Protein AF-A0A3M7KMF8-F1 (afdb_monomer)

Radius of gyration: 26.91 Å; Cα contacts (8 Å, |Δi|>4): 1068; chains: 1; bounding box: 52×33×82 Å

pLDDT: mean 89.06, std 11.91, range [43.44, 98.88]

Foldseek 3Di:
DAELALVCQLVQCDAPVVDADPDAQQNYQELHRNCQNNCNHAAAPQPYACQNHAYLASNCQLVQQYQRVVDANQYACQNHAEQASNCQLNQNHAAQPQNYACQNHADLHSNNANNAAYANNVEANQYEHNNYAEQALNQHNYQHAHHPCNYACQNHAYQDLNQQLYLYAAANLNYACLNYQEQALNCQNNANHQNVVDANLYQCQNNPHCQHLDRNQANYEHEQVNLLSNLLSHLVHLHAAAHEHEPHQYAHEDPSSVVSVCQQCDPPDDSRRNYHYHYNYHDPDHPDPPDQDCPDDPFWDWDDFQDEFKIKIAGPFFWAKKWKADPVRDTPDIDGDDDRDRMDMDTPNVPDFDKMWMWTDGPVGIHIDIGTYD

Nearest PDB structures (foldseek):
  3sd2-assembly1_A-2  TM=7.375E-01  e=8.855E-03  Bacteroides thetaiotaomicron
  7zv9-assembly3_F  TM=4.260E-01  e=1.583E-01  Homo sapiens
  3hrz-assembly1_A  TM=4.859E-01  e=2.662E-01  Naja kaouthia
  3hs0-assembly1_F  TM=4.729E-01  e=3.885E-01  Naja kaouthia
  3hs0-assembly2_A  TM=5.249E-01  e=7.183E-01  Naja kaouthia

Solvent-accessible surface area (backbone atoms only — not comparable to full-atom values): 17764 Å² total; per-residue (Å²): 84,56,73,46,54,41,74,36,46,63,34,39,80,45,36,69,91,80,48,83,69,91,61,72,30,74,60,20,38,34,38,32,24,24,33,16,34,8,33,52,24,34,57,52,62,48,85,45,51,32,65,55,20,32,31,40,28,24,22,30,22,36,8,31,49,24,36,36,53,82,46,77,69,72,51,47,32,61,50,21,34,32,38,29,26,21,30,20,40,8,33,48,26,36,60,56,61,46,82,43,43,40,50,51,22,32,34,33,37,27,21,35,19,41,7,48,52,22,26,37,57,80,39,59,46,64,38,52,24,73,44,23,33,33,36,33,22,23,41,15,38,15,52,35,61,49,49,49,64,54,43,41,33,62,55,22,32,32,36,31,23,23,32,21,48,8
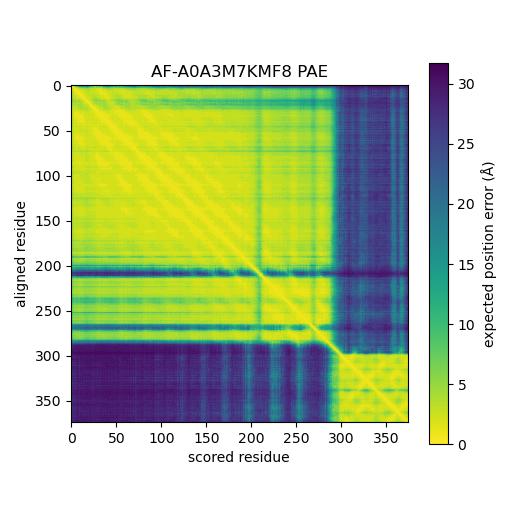,69,38,40,49,55,57,50,83,45,43,41,43,46,22,25,36,45,27,26,20,36,17,50,10,54,74,27,39,35,62,78,44,55,56,62,52,56,61,56,55,33,84,49,56,87,35,30,52,41,18,22,33,73,13,45,37,49,46,69,37,40,20,41,30,35,39,50,46,54,76,45,69,64,70,67,64,42,51,40,27,51,21,57,20,28,33,54,49,73,63,21,53,50,23,50,45,42,37,40,30,77,83,50,93,86,34,27,36,32,48,77,46,51,48,46,73,52,88,67,83,75,76,77,91,53,75,61,66,56,74,70,99,46,68,46,71,38,56,69,69,20,61,45,56,36,39,38,40,37,85,46,39,37,45,34,40,37,30,24,44,88,83,70,48,80,76,48,78,44,76,49,76,81,78,34,38,61,53,77,44,78,41,71,92,55,73,67,43,63,34,38,35,42,39,34,33,85,80,46,45,40,47,46,82,41,39,35,94

Mean predicted aligned error: 11.87 Å

Secondary structure (DSSP, 8-state):
----TTTTTT-TT-SGGG-------TT--B-TTTTTT-TT-----TT---TT--B-TTTTTT-TT-SGGGS------TT--B-TTTTTT-TT-----TT---TT--B-TTTTTT-TT-SGGGS------TT--B-TTTTTTS------TT---TT--B-TTTTTT-------TT---TT--B-TTTTTT-TT-SGGGS------TT-TT---BTTTTTT----HHHHHHHHHHHHTS-PPTT-EEE-TT--B-SHHHHHHHHHHH-SSSTT----EEESS-B-SS----------S-TT-EEESSSBSSEEEEE-SS-EEEEEEE-TTS-EEEEEE--SS-SEEEEE-TTSPSEEEEEEEEETTEEEEEEEEE-

Structure (mmCIF, N/CA/C/O backbone):
data_AF-A0A3M7KMF8-F1
#
_entry.id   AF-A0A3M7KMF8-F1
#
loop_
_atom_site.group_PDB
_atom_site.id
_atom_site.type_symbol
_atom_site.label_atom_id
_atom_site.label_alt_id
_atom_site.label_comp_id
_atom_site.label_asym_id
_atom_site.label_entity_id
_atom_site.label_seq_id
_atom_site.pdbx_PDB_ins_code
_atom_site.Cartn_x
_atom_site.Cartn_y
_atom_site.Cartn_z
_atom_site.occupancy
_atom_site.B_iso_or_equiv
_atom_site.auth_seq_id
_atom_site.auth_comp_id
_atom_site.auth_asym_id
_atom_site.auth_atom_id
_atom_site.pdbx_PDB_model_num
ATOM 1 N N . MET A 1 1 ? -15.998 7.333 32.143 1.00 59.69 1 MET A N 1
ATOM 2 C CA . MET A 1 1 ? -14.588 7.333 32.605 1.00 59.69 1 MET A CA 1
ATOM 3 C C . MET A 1 1 ? -13.781 8.161 31.621 1.00 59.69 1 MET A C 1
ATOM 5 O O . MET A 1 1 ? -14.019 8.006 30.434 1.00 59.69 1 MET A O 1
ATOM 9 N N . THR A 1 2 ? -12.919 9.073 32.075 1.00 67.94 2 THR A N 1
ATOM 10 C CA . THR A 1 2 ? -12.186 9.988 31.173 1.00 67.94 2 THR A CA 1
ATOM 11 C C . THR A 1 2 ? -10.822 9.456 30.737 1.00 67.94 2 THR A C 1
ATOM 13 O O . THR A 1 2 ? -10.328 9.846 29.683 1.00 67.94 2 THR A O 1
ATOM 16 N N . ASN A 1 3 ? -10.232 8.535 31.504 1.00 74.56 3 ASN A N 1
ATOM 17 C CA . ASN A 1 3 ? -8.946 7.924 31.192 1.00 74.56 3 ASN A CA 1
ATOM 18 C C . ASN A 1 3 ? -9.031 6.397 31.347 1.00 74.56 3 ASN A C 1
ATOM 20 O O . ASN A 1 3 ? -9.251 5.902 32.451 1.00 74.56 3 ASN A O 1
ATOM 24 N N . LEU A 1 4 ? -8.888 5.680 30.231 1.00 87.31 4 LEU A N 1
ATOM 25 C CA . LEU A 1 4 ? -8.821 4.215 30.156 1.00 87.31 4 LEU A CA 1
ATOM 26 C C . LEU A 1 4 ? -7.430 3.741 29.695 1.00 87.31 4 LEU A C 1
ATOM 28 O O . LEU A 1 4 ? -7.243 2.595 29.299 1.00 87.31 4 LEU A O 1
ATOM 32 N N . GLN A 1 5 ? -6.429 4.618 29.736 1.00 92.12 5 GLN A N 1
ATOM 33 C CA . GLN A 1 5 ? -5.083 4.309 29.280 1.00 92.12 5 GLN A CA 1
ATOM 34 C C . GLN A 1 5 ? -4.478 3.145 30.072 1.00 92.12 5 GLN A C 1
ATOM 36 O O . GLN A 1 5 ? -4.476 3.149 31.302 1.00 92.12 5 GLN A O 1
ATOM 41 N N . ALA A 1 6 ? -3.926 2.171 29.346 1.00 94.88 6 ALA A N 1
ATOM 42 C CA . ALA A 1 6 ? -3.164 1.041 29.877 1.00 94.88 6 ALA A CA 1
ATOM 43 C C . ALA A 1 6 ? -3.856 0.188 30.964 1.00 94.88 6 ALA A C 1
ATOM 45 O O . ALA A 1 6 ? -3.177 -0.593 31.628 1.00 94.88 6 ALA A O 1
ATOM 46 N N . MET A 1 7 ? -5.180 0.291 31.146 1.00 94.81 7 MET A N 1
ATOM 47 C CA . MET A 1 7 ? -5.888 -0.334 32.275 1.00 94.81 7 MET A CA 1
ATOM 48 C C . MET A 1 7 ? -5.710 -1.862 32.348 1.00 94.81 7 MET A C 1
ATOM 50 O O . MET A 1 7 ? -5.621 -2.401 33.448 1.00 94.81 7 MET A O 1
ATOM 54 N N . PHE A 1 8 ? -5.605 -2.547 31.204 1.00 96.00 8 PHE A N 1
ATOM 55 C CA . PHE A 1 8 ? -5.316 -3.986 31.117 1.00 96.00 8 PHE A CA 1
ATOM 56 C C . PHE A 1 8 ? -4.016 -4.285 30.370 1.00 96.00 8 PHE A C 1
ATOM 58 O O . PHE A 1 8 ? -3.832 -5.377 29.828 1.00 96.00 8 PHE A O 1
ATOM 65 N N . SER A 1 9 ? -3.096 -3.322 30.344 1.00 97.00 9 SER A N 1
ATOM 66 C CA . SER A 1 9 ? -1.794 -3.522 29.723 1.00 97.00 9 SER A CA 1
ATOM 67 C C . SER A 1 9 ? -1.055 -4.683 30.402 1.00 97.00 9 SER A C 1
ATOM 69 O O . SER A 1 9 ? -0.922 -4.724 31.622 1.00 97.00 9 SER A O 1
ATOM 71 N N . GLN A 1 10 ? -0.537 -5.605 29.596 1.00 97.75 10 GLN A N 1
ATOM 72 C CA . GLN A 1 10 ? 0.160 -6.841 29.954 1.00 97.75 10 GLN A CA 1
ATOM 73 C C . GLN A 1 10 ? -0.693 -7.867 30.719 1.00 97.75 10 GLN A C 1
ATOM 75 O O . GLN A 1 10 ? -0.166 -8.858 31.226 1.00 97.75 10 GLN A O 1
ATOM 80 N N . ALA A 1 11 ? -2.016 -7.686 30.779 1.00 97.31 11 ALA A N 1
ATOM 81 C CA . ALA A 1 11 ? -2.924 -8.655 31.380 1.00 97.31 11 ALA A CA 1
ATOM 82 C C . ALA A 1 11 ? -3.200 -9.814 30.401 1.00 97.31 11 ALA A C 1
ATOM 84 O O . ALA A 1 11 ? -4.286 -9.925 29.841 1.00 97.31 11 ALA A O 1
ATOM 85 N N . SER A 1 12 ? -2.210 -10.683 30.180 1.00 96.62 12 SER A N 1
ATOM 86 C CA . SER A 1 12 ? -2.220 -11.708 29.119 1.00 96.62 12 SER A CA 1
ATOM 87 C C . SER A 1 12 ? -3.432 -12.650 29.133 1.00 96.62 12 SER A C 1
ATOM 89 O O . SER A 1 12 ? -3.909 -13.053 28.078 1.00 96.62 12 SER A O 1
ATOM 91 N N . LEU A 1 13 ? -3.978 -12.962 30.312 1.00 96.44 13 LEU A N 1
ATOM 92 C CA . LEU A 1 13 ? -5.163 -13.818 30.472 1.00 96.44 13 LEU A CA 1
ATOM 93 C C . LEU A 1 13 ? -6.492 -13.044 30.486 1.00 96.44 13 LEU A C 1
ATOM 95 O O . LEU A 1 13 ? -7.554 -13.646 30.660 1.00 96.44 13 LEU A O 1
ATOM 99 N N . TYR A 1 14 ? -6.462 -11.716 30.367 1.00 96.31 14 TYR A N 1
ATOM 100 C CA . TYR A 1 14 ? -7.663 -10.900 30.468 1.00 96.31 14 TYR A CA 1
ATOM 101 C C . TYR A 1 14 ? -8.566 -11.089 29.246 1.00 96.31 14 TYR A C 1
ATOM 103 O O . TYR A 1 14 ? -8.189 -10.786 28.120 1.00 96.31 14 TYR A O 1
ATOM 111 N N . ASN A 1 15 ? -9.792 -11.548 29.493 1.00 94.19 15 ASN A N 1
ATOM 112 C CA . ASN A 1 15 ? -10.847 -11.666 28.484 1.00 94.19 15 ASN A CA 1
ATOM 113 C C . ASN A 1 15 ? -12.241 -11.430 29.099 1.00 94.19 15 ASN A C 1
ATOM 115 O O . ASN A 1 15 ? -13.221 -12.049 28.699 1.00 94.19 15 ASN A O 1
ATOM 119 N N . ASN A 1 16 ? -12.308 -10.626 30.170 1.00 92.88 16 ASN A N 1
ATOM 120 C CA . ASN A 1 16 ? -13.523 -10.342 30.950 1.00 92.88 16 ASN A CA 1
ATOM 121 C C . ASN A 1 16 ? -14.350 -11.589 31.359 1.00 92.88 16 ASN A C 1
ATOM 123 O O . ASN A 1 16 ? -15.576 -11.550 31.408 1.00 92.88 16 ASN A O 1
ATOM 127 N N . GLY A 1 17 ? -13.698 -12.736 31.594 1.00 88.94 17 GLY A N 1
ATOM 128 C CA . GLY A 1 17 ? -14.391 -13.998 31.899 1.00 88.94 17 GLY A CA 1
ATOM 129 C C . GLY A 1 17 ? -15.342 -14.484 30.792 1.00 88.94 17 GLY A C 1
ATOM 130 O O . GLY A 1 17 ? -16.285 -15.217 31.085 1.00 88.94 17 GLY A O 1
ATOM 131 N N . GLY A 1 18 ? -15.135 -14.043 29.546 1.00 85.62 18 GLY A N 1
ATOM 132 C CA . GLY A 1 18 ? -16.024 -14.307 28.413 1.00 85.62 18 GLY A CA 1
ATOM 133 C C . GLY A 1 18 ? -17.359 -13.559 28.470 1.00 85.62 18 GLY A C 1
ATOM 134 O O . GLY A 1 18 ? -18.275 -13.909 27.733 1.00 85.62 18 GLY A O 1
ATOM 135 N N . GLN A 1 19 ? -17.504 -12.586 29.375 1.00 88.06 19 GLN A N 1
ATOM 136 C CA . GLN A 1 19 ? -18.713 -11.777 29.504 1.00 88.06 19 GLN A CA 1
ATOM 137 C C . GLN A 1 19 ? -18.596 -10.469 28.704 1.00 88.06 19 GLN A C 1
ATOM 139 O O . GLN A 1 19 ? -17.498 -9.911 28.611 1.00 88.06 19 GLN A O 1
ATOM 144 N N . PRO A 1 20 ? -19.718 -9.904 28.217 1.00 86.38 20 PRO A N 1
ATOM 145 C CA . PRO A 1 20 ? -19.718 -8.619 27.520 1.00 86.38 20 PRO A CA 1
ATOM 146 C C . PRO A 1 20 ? -19.147 -7.461 28.353 1.00 86.38 20 PRO A C 1
ATOM 148 O O . PRO A 1 20 ? -19.370 -7.367 29.566 1.00 86.38 20 PRO A O 1
ATOM 151 N N . LEU A 1 21 ? -18.449 -6.536 27.690 1.00 90.38 21 LEU A N 1
ATOM 152 C CA . LEU A 1 21 ? -17.909 -5.314 28.294 1.00 90.38 21 LEU A CA 1
ATOM 153 C C . LEU A 1 21 ? -18.916 -4.157 28.231 1.00 90.38 21 LEU A C 1
ATOM 155 O O . LEU A 1 21 ? -18.845 -3.284 27.370 1.00 90.38 21 LEU A O 1
ATOM 159 N N . ASN A 1 22 ? -19.830 -4.112 29.199 1.00 86.69 22 ASN A N 1
ATOM 160 C CA . ASN A 1 22 ? -20.852 -3.062 29.295 1.00 86.69 22 ASN A CA 1
ATOM 161 C C . ASN A 1 22 ? -20.308 -1.785 29.957 1.00 86.69 22 ASN A C 1
ATOM 163 O O . ASN A 1 22 ? -20.604 -1.494 31.118 1.00 86.69 22 ASN A O 1
ATOM 167 N N . TRP A 1 23 ? -19.464 -1.040 29.245 1.00 90.31 23 TRP A N 1
ATOM 168 C CA . TRP A 1 23 ? -18.834 0.189 29.739 1.00 90.31 23 TRP A CA 1
ATOM 169 C C . TRP A 1 23 ? -19.411 1.442 29.081 1.00 90.31 23 TRP A C 1
ATOM 171 O O . TRP A 1 23 ? -19.703 1.458 27.891 1.00 90.31 23 TRP A O 1
ATOM 181 N N . THR A 1 24 ? -19.510 2.535 29.844 1.00 89.56 24 THR A N 1
ATOM 182 C CA . THR A 1 24 ? -19.828 3.864 29.298 1.00 89.56 24 THR A CA 1
ATOM 183 C C . THR A 1 24 ? -18.542 4.653 29.044 1.00 89.56 24 THR A C 1
ATOM 185 O O . THR A 1 24 ? -17.877 5.109 29.985 1.00 89.56 24 THR A O 1
ATOM 188 N N . THR A 1 25 ? -18.202 4.836 27.766 1.00 93.69 25 THR A N 1
ATOM 189 C CA . THR A 1 25 ? -16.950 5.469 27.305 1.00 93.69 25 THR A CA 1
ATOM 190 C C . THR A 1 25 ? -17.118 6.898 26.782 1.00 93.69 25 THR A C 1
ATOM 192 O O . THR A 1 25 ? -16.132 7.493 26.374 1.00 93.69 25 THR A O 1
ATOM 195 N N . THR A 1 26 ? -18.310 7.496 26.874 1.00 93.06 26 THR A N 1
ATOM 196 C CA . THR A 1 26 ? -18.643 8.824 26.303 1.00 93.06 26 THR A CA 1
ATOM 197 C C . THR A 1 26 ? -17.679 9.962 26.675 1.00 93.06 26 THR A C 1
ATOM 199 O O . THR A 1 26 ? -17.493 10.906 25.914 1.00 93.06 26 THR A O 1
ATOM 202 N N . GLY A 1 27 ? -17.052 9.893 27.854 1.00 92.19 27 GLY A N 1
ATOM 203 C CA . GLY A 1 27 ? -16.074 10.883 28.320 1.00 92.19 27 GLY A CA 1
ATOM 204 C C . GLY A 1 27 ? -14.607 10.534 28.050 1.00 92.19 27 GLY A C 1
ATOM 205 O O . GLY A 1 27 ? -13.736 11.291 28.474 1.00 92.19 27 GLY A O 1
ATOM 206 N N . ALA A 1 28 ? -14.312 9.385 27.442 1.00 95.12 28 ALA A N 1
ATOM 207 C CA . ALA A 1 28 ? -12.947 8.935 27.213 1.00 95.12 28 ALA A CA 1
ATOM 208 C C . ALA A 1 28 ? -12.310 9.704 26.052 1.00 95.12 28 ALA A C 1
ATOM 210 O O . ALA A 1 28 ? -12.896 9.830 24.981 1.00 95.12 28 ALA A O 1
ATOM 211 N N . THR A 1 29 ? -11.086 10.186 26.262 1.00 95.56 29 THR A N 1
ATOM 212 C CA . THR A 1 29 ? -10.306 10.882 25.225 1.00 95.56 29 THR A CA 1
ATOM 213 C C . THR A 1 29 ? -9.118 10.063 24.724 1.00 95.56 29 THR A C 1
ATOM 215 O O . THR A 1 29 ? -8.531 10.384 23.693 1.00 95.56 29 THR A O 1
ATOM 218 N N . SER A 1 30 ? -8.758 8.982 25.421 1.00 96.50 30 SER A N 1
ATOM 219 C CA . SER A 1 30 ? -7.619 8.128 25.082 1.00 96.50 30 SER A CA 1
ATOM 220 C C . SER A 1 30 ? -7.884 6.670 25.451 1.00 96.50 30 SER A C 1
ATOM 222 O O . SER A 1 30 ? -8.279 6.372 26.582 1.00 96.50 30 SER A O 1
ATOM 224 N N . PHE A 1 31 ? -7.597 5.775 24.504 1.00 97.50 31 PHE A N 1
ATOM 225 C CA . PHE A 1 31 ? -7.532 4.320 24.684 1.00 97.50 31 PHE A CA 1
ATOM 226 C C . PHE A 1 31 ? -6.104 3.781 24.552 1.00 97.50 31 PHE A C 1
ATOM 228 O O . PHE A 1 31 ? -5.903 2.579 24.364 1.00 97.50 31 PHE A O 1
ATOM 235 N N . ASN A 1 32 ? -5.098 4.657 24.660 1.00 97.75 32 ASN A N 1
ATOM 236 C CA . ASN A 1 32 ? -3.700 4.265 24.522 1.00 97.75 32 ASN A CA 1
ATOM 237 C C . ASN A 1 32 ? -3.375 3.038 25.394 1.00 97.75 32 ASN A C 1
ATOM 239 O O . ASN A 1 32 ? -3.618 3.038 26.601 1.00 97.75 32 ASN A O 1
ATOM 243 N N . LYS A 1 33 ? -2.824 1.990 24.773 1.00 98.38 33 LYS A N 1
ATOM 244 C CA . LYS A 1 33 ? -2.398 0.742 25.438 1.00 98.38 33 LYS A CA 1
ATOM 245 C C . LYS A 1 33 ? -3.465 -0.005 26.252 1.00 98.38 33 LYS A C 1
ATOM 247 O O . LYS A 1 33 ? -3.089 -0.890 27.016 1.00 98.38 33 LYS A O 1
ATOM 252 N N . LEU A 1 34 ? -4.758 0.313 26.128 1.00 97.81 34 LEU A N 1
ATOM 253 C CA . LEU A 1 34 ? -5.801 -0.219 27.019 1.00 97.81 34 LEU A CA 1
ATOM 254 C C . LEU A 1 34 ? -5.769 -1.756 27.151 1.00 97.81 34 LEU A C 1
ATOM 256 O O . LEU A 1 34 ? -5.849 -2.254 28.272 1.00 97.81 34 LEU A O 1
ATOM 260 N N . PHE A 1 35 ? -5.555 -2.482 26.051 1.00 98.38 35 PHE A N 1
ATOM 261 C CA . PHE A 1 35 ? -5.429 -3.946 26.002 1.00 98.38 35 PHE A CA 1
ATOM 262 C C . PHE A 1 35 ? -4.068 -4.415 25.466 1.00 98.38 35 PHE A C 1
ATOM 264 O O . PHE A 1 35 ? -3.935 -5.535 24.973 1.00 98.38 35 PHE A O 1
ATOM 271 N N . SER A 1 36 ? -3.036 -3.573 25.547 1.00 98.62 36 SER A N 1
ATOM 272 C CA . SER A 1 36 ? -1.701 -3.945 25.073 1.00 98.62 36 SER A CA 1
ATOM 273 C C . SER A 1 36 ? -1.204 -5.194 25.806 1.00 98.62 36 SER A C 1
ATOM 275 O O . SER A 1 36 ? -1.208 -5.221 27.024 1.00 98.62 36 SER A O 1
ATOM 277 N N . GLY A 1 37 ? -0.777 -6.238 25.104 1.00 98.44 37 GLY A N 1
ATOM 278 C CA . GLY A 1 37 ? -0.276 -7.488 25.677 1.00 98.44 37 GLY A CA 1
ATOM 279 C C . GLY A 1 37 ? -1.353 -8.375 26.309 1.00 98.44 37 GLY A C 1
ATOM 280 O O . GLY A 1 37 ? -1.013 -9.394 26.908 1.00 98.44 37 GLY A O 1
ATOM 281 N N . ALA A 1 38 ? -2.640 -8.028 26.190 1.00 98.19 38 ALA A N 1
ATOM 282 C CA . ALA A 1 38 ? -3.746 -8.877 26.623 1.00 98.19 38 ALA A CA 1
ATOM 283 C C . ALA A 1 38 ? -4.005 -9.977 25.576 1.00 98.19 38 ALA A C 1
ATOM 285 O O . ALA A 1 38 ? -4.965 -9.928 24.813 1.00 98.19 38 ALA A O 1
ATOM 286 N N . THR A 1 39 ? -3.103 -10.958 25.496 1.00 98.31 39 THR A N 1
ATOM 287 C CA . THR A 1 39 ? -3.061 -11.965 24.419 1.00 98.31 39 THR A CA 1
ATOM 288 C C . THR A 1 39 ? -4.340 -12.794 24.277 1.00 98.31 39 THR A C 1
ATOM 290 O O . THR A 1 39 ? -4.658 -13.208 23.163 1.00 98.31 39 THR A O 1
ATOM 293 N N . ALA A 1 40 ? -5.083 -13.017 25.368 1.00 98.00 40 ALA A N 1
ATOM 294 C CA . ALA A 1 40 ? -6.359 -13.737 25.380 1.00 98.00 40 ALA A CA 1
ATOM 295 C C . ALA A 1 40 ? -7.598 -12.860 25.105 1.00 98.00 40 ALA A C 1
ATOM 297 O O . ALA A 1 40 ? -8.709 -13.391 25.048 1.00 98.00 40 ALA A O 1
ATOM 298 N N . PHE A 1 41 ? -7.444 -11.539 24.976 1.00 98.31 41 PHE A N 1
ATOM 299 C CA . PHE A 1 41 ? -8.569 -10.618 24.838 1.00 98.31 41 PHE A CA 1
ATOM 300 C C . PHE A 1 41 ? -9.219 -10.718 23.452 1.00 98.31 41 PHE A C 1
ATOM 302 O O . PHE A 1 41 ? -8.566 -10.470 22.443 1.00 98.31 41 PHE A O 1
ATOM 309 N N . ASN A 1 42 ? -10.515 -11.036 23.404 1.00 97.50 42 ASN A N 1
ATOM 310 C CA . ASN A 1 42 ? -11.320 -11.048 22.179 1.00 97.50 42 ASN A CA 1
ATOM 311 C C . ASN A 1 42 ? -12.802 -10.739 22.467 1.00 97.50 42 ASN A C 1
ATOM 313 O O . ASN A 1 42 ? -13.695 -11.457 22.026 1.00 97.50 42 ASN A O 1
ATOM 317 N N . GLN A 1 43 ? -13.072 -9.732 23.298 1.00 96.75 43 GLN A N 1
ATOM 318 C CA . GLN A 1 43 ? -14.449 -9.323 23.590 1.00 96.75 43 GLN A CA 1
ATOM 319 C C . GLN A 1 43 ? -14.944 -8.282 22.584 1.00 96.75 43 GLN A C 1
ATOM 321 O O . GLN A 1 43 ? -14.151 -7.509 22.045 1.00 96.75 43 GLN A O 1
ATOM 326 N N . ASP A 1 44 ? -16.262 -8.246 22.396 1.00 96.62 44 ASP A N 1
ATOM 327 C CA . ASP A 1 44 ? -16.946 -7.200 21.639 1.00 96.62 44 ASP A CA 1
ATOM 328 C C . ASP A 1 44 ? -16.830 -5.842 22.356 1.00 96.62 44 ASP A C 1
ATOM 330 O O . ASP A 1 44 ? -17.197 -5.696 23.528 1.00 96.62 44 ASP A O 1
ATOM 334 N N . VAL A 1 45 ? -16.300 -4.855 21.636 1.00 96.56 45 VAL A N 1
ATOM 335 C CA . VAL A 1 45 ? -16.152 -3.451 22.043 1.00 96.56 45 VAL A CA 1
ATOM 336 C C . VAL A 1 45 ? -16.848 -2.491 21.067 1.00 96.56 45 VAL A C 1
ATOM 338 O O . VAL A 1 45 ? -16.628 -1.278 21.108 1.00 96.56 45 VAL A O 1
ATOM 341 N N . SER A 1 46 ? -17.719 -3.006 20.195 1.00 94.88 46 SER A N 1
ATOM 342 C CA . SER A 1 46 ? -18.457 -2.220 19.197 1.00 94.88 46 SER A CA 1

· · · ·

Task details:
In the entries above, the lines from the one bearing "ATOM 279 C C" up to and including the one bearing "ATOM 285 O O" should be transcribed exactly; no other line is wanted.

Exercise solution:
ATOM 279 C C . GLY A 1 37 ? -1.353 -8.375 26.309 1.00 98.44 37 GLY A C 1
ATOM 280 O O . GLY A 1 37 ? -1.013 -9.394 26.908 1.00 98.44 37 GLY A O 1
ATOM 281 N N . ALA A 1 38 ? -2.640 -8.028 26.190 1.00 98.19 38 ALA A N 1
ATOM 282 C CA . ALA A 1 38 ? -3.746 -8.877 26.623 1.00 98.19 38 ALA A CA 1
ATOM 283 C C . ALA A 1 38 ? -4.005 -9.977 25.576 1.00 98.19 38 ALA A C 1
ATOM 285 O O . ALA A 1 38 ? -4.965 -9.928 24.813 1.00 98.19 38 ALA A O 1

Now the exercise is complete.